On Being Complicit
On Being Complicit
Ndizvo Zviripo!
(This is what is there…we have to accept it)
The above words ‘…this is what is there’ or just ndizvo zviripo were used to help explain a very uncomfortable situation that we found ourselves in when we were visiting close family. The temperatures were very high, it was humid and also mosquitoes were having a feast on ‘new blood’. Our daughter was struggling, she could not sleep for more than two hours continuously, I was equally very uncomfortable and definitely the wisdom made a lot of sense…we were visiting and had to be polite to our hosts who were doing their best to make us comfortable. So, I had to live with the…ndizvo zviripo advice.
The advice made a lot of sense at that time as a tactic to cope with difficult circumstances and as long as you are in Africa there will be many other austere moments and all you can do is to suck it up and move on- especially for fellow travellers. However, there is a danger that this could turn out to be a more long-term posture of despair and accommodating what we can otherwise change. We can become used to mediocrity- most of the situations that we face are not natural conditions- take poverty for instance- no matter how dire it is man-made and does not need rocket science to address. Many other conditions and circumstances that we face are literally man-made (manufactured problems) we just a need a higher level of thinking to resolve them. The BIG challenge is us-we have come to a place where we do not care anymore and have literally become so used to the mess that we do not see how we can get out of it- very sad. At the point where we resign from being active agents of change to accepting what life throws at us, we have become a part of the problem- we are complicit.
Look around and see what you could have stood up against, but you let it be or you ranted a bit but eventually developed a coping mechanism. Let me give you an example- power cuts have become so common across Africa, even in Mzansi of all places- TIA (This is Africa)! Do you remember way back at the turn of the century when we started to feel the pinch of power cuts here in Zimbabwe- remember the blackouts and 12-hour outages- there was so much rage and all sorts of threats calling for leaders to be more accountable and the state more responsive etc…but what has happened since then. Things have become worse, it’s not only power that is in short supply even water but and here is the contradiction we seem to have accepted an abnormality. We have instead re-organized ourselves around an apparent collapse of the state- through generators, inverters and others are even contemplating getting off the power grid completely. Seems like a sure clever way of addressing what looks like a problem that is going nowhere. But in it are we not being complicit to the failure of the state to provide essential services. In areas where we were supposed to create sufficient pressure for improved services, we are letting the state off the hook.
I could go on about how the middle class (those who have some little money) has without intending to do so become complicit in perpetuating ineffective local and national government regimes. Take water supply for instance- have you seen how the middle class has installed boreholes to an extent that we actually face a threat to underground water supplies. Those who cannot afford boreholes have supported the emergence of new water merchants- who would have thought that people could make money from selling water- privatization of public goods! How about education? Same story- there are more elite private schools registered in the post 2000 period –thanks to the collapse of the public school system. So why do we still need a government if we can take care of all these needs?
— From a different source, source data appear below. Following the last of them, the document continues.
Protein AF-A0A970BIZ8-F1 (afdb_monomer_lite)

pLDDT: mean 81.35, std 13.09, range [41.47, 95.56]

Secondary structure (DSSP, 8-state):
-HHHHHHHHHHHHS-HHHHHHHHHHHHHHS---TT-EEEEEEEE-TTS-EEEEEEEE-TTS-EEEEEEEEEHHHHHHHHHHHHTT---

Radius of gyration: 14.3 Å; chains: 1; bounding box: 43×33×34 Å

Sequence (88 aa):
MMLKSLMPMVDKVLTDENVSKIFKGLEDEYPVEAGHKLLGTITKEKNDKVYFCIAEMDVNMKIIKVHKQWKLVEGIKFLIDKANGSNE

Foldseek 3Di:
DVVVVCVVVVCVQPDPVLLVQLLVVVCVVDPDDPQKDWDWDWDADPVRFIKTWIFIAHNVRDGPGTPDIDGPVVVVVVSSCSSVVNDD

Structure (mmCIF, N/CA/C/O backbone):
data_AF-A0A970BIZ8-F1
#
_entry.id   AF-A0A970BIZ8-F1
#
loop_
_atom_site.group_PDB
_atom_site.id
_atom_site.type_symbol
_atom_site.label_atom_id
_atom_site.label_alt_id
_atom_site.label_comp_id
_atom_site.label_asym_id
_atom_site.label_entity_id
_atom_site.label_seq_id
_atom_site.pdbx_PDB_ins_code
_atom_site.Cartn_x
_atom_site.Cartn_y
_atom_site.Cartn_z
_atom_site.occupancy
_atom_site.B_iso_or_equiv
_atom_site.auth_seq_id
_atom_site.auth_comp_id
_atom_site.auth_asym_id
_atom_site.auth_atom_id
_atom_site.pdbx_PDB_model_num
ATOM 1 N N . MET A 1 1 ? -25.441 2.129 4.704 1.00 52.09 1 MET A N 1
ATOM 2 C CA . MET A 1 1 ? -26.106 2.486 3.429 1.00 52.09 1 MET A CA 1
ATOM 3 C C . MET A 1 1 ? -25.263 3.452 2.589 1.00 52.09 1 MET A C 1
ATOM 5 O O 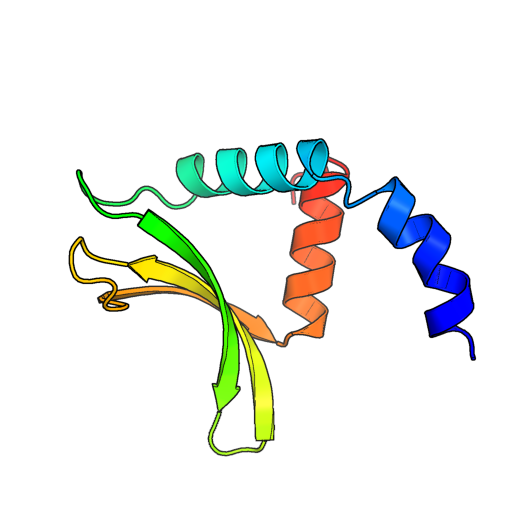. MET A 1 1 ? -25.087 3.151 1.422 1.00 52.09 1 MET A O 1
ATOM 9 N N . MET A 1 2 ? -24.634 4.494 3.162 1.00 47.44 2 MET A N 1
ATOM 10 C CA . MET A 1 2 ? -23.741 5.420 2.424 1.00 47.44 2 MET A CA 1
ATOM 11 C C . MET A 1 2 ? -22.503 4.776 1.763 1.00 47.44 2 MET A C 1
ATOM 13 O O . MET A 1 2 ? -22.143 5.161 0.660 1.00 47.44 2 MET A O 1
ATOM 17 N N . LEU A 1 3 ? -21.869 3.771 2.387 1.00 44.72 3 LEU A N 1
ATOM 18 C CA . LEU A 1 3 ? -20.698 3.090 1.799 1.00 44.72 3 LEU A CA 1
ATOM 19 C C . LEU A 1 3 ? -21.014 2.390 0.466 1.00 44.72 3 LEU A C 1
ATOM 21 O O . LEU A 1 3 ? -20.195 2.418 -0.443 1.00 44.72 3 LEU A O 1
ATOM 25 N N . LYS A 1 4 ? -22.221 1.820 0.317 1.00 55.72 4 LYS A N 1
ATOM 26 C CA . LYS A 1 4 ? -22.666 1.219 -0.953 1.00 55.72 4 LYS A CA 1
ATOM 27 C C . LYS A 1 4 ? -22.837 2.274 -2.048 1.00 55.72 4 LYS A C 1
ATOM 29 O O . LYS A 1 4 ? -22.529 2.007 -3.199 1.00 55.72 4 LYS A O 1
ATOM 34 N N . SER A 1 5 ? -23.286 3.470 -1.677 1.00 49.09 5 SER A N 1
ATOM 35 C CA . SER A 1 5 ? -23.447 4.609 -2.585 1.00 49.09 5 SER A CA 1
ATOM 36 C C . SER A 1 5 ? -22.112 5.177 -3.075 1.00 49.09 5 SER A C 1
ATOM 38 O O . SER A 1 5 ? -22.075 5.806 -4.126 1.00 49.09 5 SER A O 1
ATOM 40 N N . LEU A 1 6 ? -21.028 4.960 -2.321 1.00 52.16 6 LEU A N 1
ATOM 41 C CA . LEU A 1 6 ? -19.677 5.415 -2.659 1.00 52.16 6 LEU A CA 1
ATOM 42 C C . LEU A 1 6 ? -18.907 4.415 -3.531 1.00 52.16 6 LEU A C 1
ATOM 44 O O . LEU A 1 6 ? -17.977 4.830 -4.216 1.00 52.16 6 LEU A O 1
ATOM 48 N N . MET A 1 7 ? -19.296 3.133 -3.558 1.00 67.25 7 MET A N 1
ATOM 49 C CA . MET A 1 7 ? -18.594 2.115 -4.357 1.00 67.25 7 MET A CA 1
ATOM 50 C C . MET A 1 7 ? -18.470 2.470 -5.845 1.00 67.25 7 MET A C 1
ATOM 52 O O . MET A 1 7 ? -17.365 2.360 -6.351 1.00 67.25 7 MET A O 1
ATOM 56 N N . PRO A 1 8 ? -19.487 3.029 -6.528 1.00 66.31 8 PRO A N 1
ATOM 57 C CA . PRO A 1 8 ? -19.337 3.431 -7.929 1.00 66.31 8 PRO A CA 1
ATOM 58 C C . PRO A 1 8 ? -18.268 4.511 -8.161 1.00 66.31 8 PRO A C 1
ATOM 60 O O . PRO A 1 8 ? -17.653 4.558 -9.222 1.00 66.31 8 PRO A O 1
ATOM 63 N N . MET A 1 9 ? -18.038 5.400 -7.184 1.00 65.44 9 MET A N 1
ATOM 64 C CA . MET A 1 9 ? -16.938 6.369 -7.253 1.00 65.44 9 MET A CA 1
ATOM 65 C C . MET A 1 9 ? -15.593 5.695 -6.993 1.00 65.44 9 MET A C 1
ATOM 67 O O . MET A 1 9 ? -14.623 6.006 -7.675 1.00 65.44 9 MET A O 1
ATOM 71 N N . VAL A 1 10 ? -15.545 4.761 -6.041 1.00 67.25 10 VAL A N 1
ATOM 72 C CA . VAL A 1 10 ? -14.346 3.964 -5.757 1.00 67.25 10 VAL A CA 1
ATOM 73 C C . VAL A 1 10 ? -13.955 3.129 -6.977 1.00 67.25 10 VAL A C 1
ATOM 75 O O . VAL A 1 10 ? -12.805 3.201 -7.382 1.00 67.25 10 VAL A O 1
ATOM 78 N N . ASP A 1 11 ? -14.899 2.448 -7.627 1.00 70.12 11 ASP A N 1
ATOM 79 C CA . ASP A 1 11 ? -14.670 1.631 -8.828 1.00 70.12 11 ASP A CA 1
ATOM 80 C C . ASP A 1 11 ? -14.187 2.472 -10.018 1.00 70.12 11 ASP A C 1
ATOM 82 O O . ASP A 1 11 ? -13.402 2.015 -10.847 1.00 70.12 11 ASP A O 1
ATOM 86 N N . LYS A 1 12 ? -14.628 3.735 -10.100 1.00 70.56 12 LYS A N 1
ATOM 87 C CA . LYS A 1 12 ? -14.175 4.673 -11.133 1.00 70.56 12 LYS A CA 1
ATOM 88 C C . LYS A 1 12 ? -12.745 5.172 -10.892 1.00 70.56 12 LYS A C 1
ATOM 90 O O . LYS A 1 12 ? -12.055 5.510 -11.850 1.00 70.56 12 LYS A O 1
ATOM 95 N N . VAL A 1 13 ? -12.319 5.271 -9.632 1.00 68.56 13 VAL A N 1
ATOM 96 C CA . VAL A 1 13 ? -11.016 5.840 -9.244 1.00 68.56 13 VAL A CA 1
ATOM 97 C C . VAL A 1 13 ? -9.952 4.753 -9.084 1.00 68.56 13 VAL A C 1
ATOM 99 O O . VAL A 1 13 ? -8.844 4.907 -9.592 1.00 68.56 13 VAL A O 1
ATOM 102 N N . LEU A 1 14 ? -10.279 3.641 -8.429 1.00 71.12 14 LEU A N 1
ATOM 103 C CA . LEU A 1 14 ? -9.395 2.499 -8.187 1.00 71.12 14 LEU A CA 1
ATOM 104 C C . LEU A 1 14 ? -9.530 1.449 -9.298 1.00 71.12 14 LEU A C 1
ATOM 106 O O . LEU A 1 14 ? -9.841 0.290 -9.040 1.00 71.12 14 LEU A O 1
ATOM 110 N N . THR A 1 15 ? -9.293 1.860 -10.544 1.00 79.00 15 THR A N 1
ATOM 111 C CA . THR A 1 15 ? -9.125 0.916 -11.658 1.00 79.00 15 THR A CA 1
ATOM 112 C C . THR A 1 15 ? -7.790 0.176 -11.530 1.00 79.00 15 THR A C 1
ATOM 114 O O . THR A 1 15 ? -6.844 0.711 -10.947 1.00 79.00 15 THR A O 1
ATOM 117 N N . ASP A 1 16 ? -7.666 -1.014 -12.126 1.00 79.56 16 ASP A N 1
ATOM 118 C CA . ASP A 1 16 ? -6.407 -1.782 -12.130 1.00 79.56 16 ASP A CA 1
ATOM 119 C C . ASP A 1 16 ? -5.217 -0.957 -12.655 1.00 79.56 16 ASP A C 1
ATOM 121 O O . ASP A 1 16 ? -4.102 -1.049 -12.136 1.00 79.56 16 ASP A O 1
ATOM 125 N N . GLU A 1 17 ? -5.453 -0.089 -13.644 1.00 82.50 17 GLU A N 1
ATOM 126 C CA . GLU A 1 17 ? -4.444 0.828 -14.181 1.00 82.50 17 GLU A CA 1
ATOM 127 C C . GLU A 1 17 ? -4.012 1.890 -13.167 1.00 82.50 17 GLU A C 1
ATOM 129 O O . GLU A 1 17 ? -2.817 2.156 -13.024 1.00 82.50 17 GLU A O 1
ATOM 134 N N . ASN A 1 18 ? -4.959 2.506 -12.455 1.00 79.56 18 ASN A N 1
ATOM 135 C CA . ASN A 1 18 ? -4.645 3.523 -11.452 1.00 79.56 18 ASN A CA 1
ATOM 136 C C . ASN A 1 18 ? -3.958 2.903 -10.238 1.00 79.56 18 ASN A C 1
ATOM 138 O O . ASN A 1 18 ? -2.963 3.447 -9.764 1.00 79.56 18 ASN A O 1
ATOM 142 N N . VAL A 1 19 ? -4.415 1.734 -9.787 1.00 80.06 19 VAL A N 1
ATOM 143 C CA . VAL A 1 19 ? -3.751 0.975 -8.721 1.00 80.06 19 VAL A CA 1
ATOM 144 C C . VAL A 1 19 ? -2.321 0.621 -9.131 1.00 80.06 19 VAL A C 1
ATOM 146 O O . VAL A 1 19 ? -1.392 0.871 -8.366 1.00 80.06 19 VAL A O 1
ATOM 149 N N . SER A 1 20 ? -2.108 0.151 -10.363 1.00 83.31 20 SER A N 1
ATOM 150 C CA . SER A 1 20 ? -0.762 -0.140 -10.875 1.00 83.31 20 SER A CA 1
ATOM 151 C C . SER A 1 20 ? 0.140 1.100 -10.898 1.00 83.31 20 SER A C 1
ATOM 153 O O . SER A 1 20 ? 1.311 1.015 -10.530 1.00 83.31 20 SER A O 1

We are not investing in making the state responsive but instead we are taking matters into our own hands- others call it agency- that is well and good. But at some point tax dollars and being in public office should mean something- accountability and effectiveness. Not all of us can afford to recreate what should be public goods on our own.
We are complicit in the rot that we are currently going through as a nation, instead of confronting mediocrity we disengage and create our own little bubbles/islands of comfort. Very sad. It is easy to crack jokes/gossip about government’s failure and the insatiable greed of political leaders and other office holders instead of openly confronting the injustices they perpetrate- we are all complicit. Here is what James Allen in his classic book. As a Man Thinketh, written over one hundred years ago had to say:
“It has been usual for men to think and to say, many men are slaves because one is an oppressor, let us hate the oppressor. Now, however, there is among an increasing few a tendency to reverse this judgement, and to say that one man is an oppressor because many are slaves; let us despise the slaves. The truth is that the oppressor and the slave are cooperators in ignorance, and while seeming to afflict each other, are in reality afflicting themselves”.
So, we are all responsible- instead of blaming just one man. I will not even write about those amongst us who have entertained thoughts of joining the political bandwagon as a strategy to be part of the inner circle. I doubt if democracy can ever work without citizens engaged in a continuous process of what I call ‘humbling power’ through demands for accountability, effectiveness and justice. May I conclude by quoting Malawian Author Chiku Malunga.
“Fear is a key obstacle to surmount. The great tragedy in Africa today is not the powerlessness of the grassroots but the silence of the enlightened and educated people who are paralyzed by fear”.
I appreciate that many of us are afraid, and you have your reasons for being afraid but please don’t convert into praise singing of what is blatantly unjust. We have to be careful about the legacy we will pass onto those coming after us-history has a way of not creating neat divisions between the rulers and the ruled but will only talk about what happened to Zimbabwe after the turn of the century and guess what, just by the coincidence of us being alive during this period we are complicit in the ruin.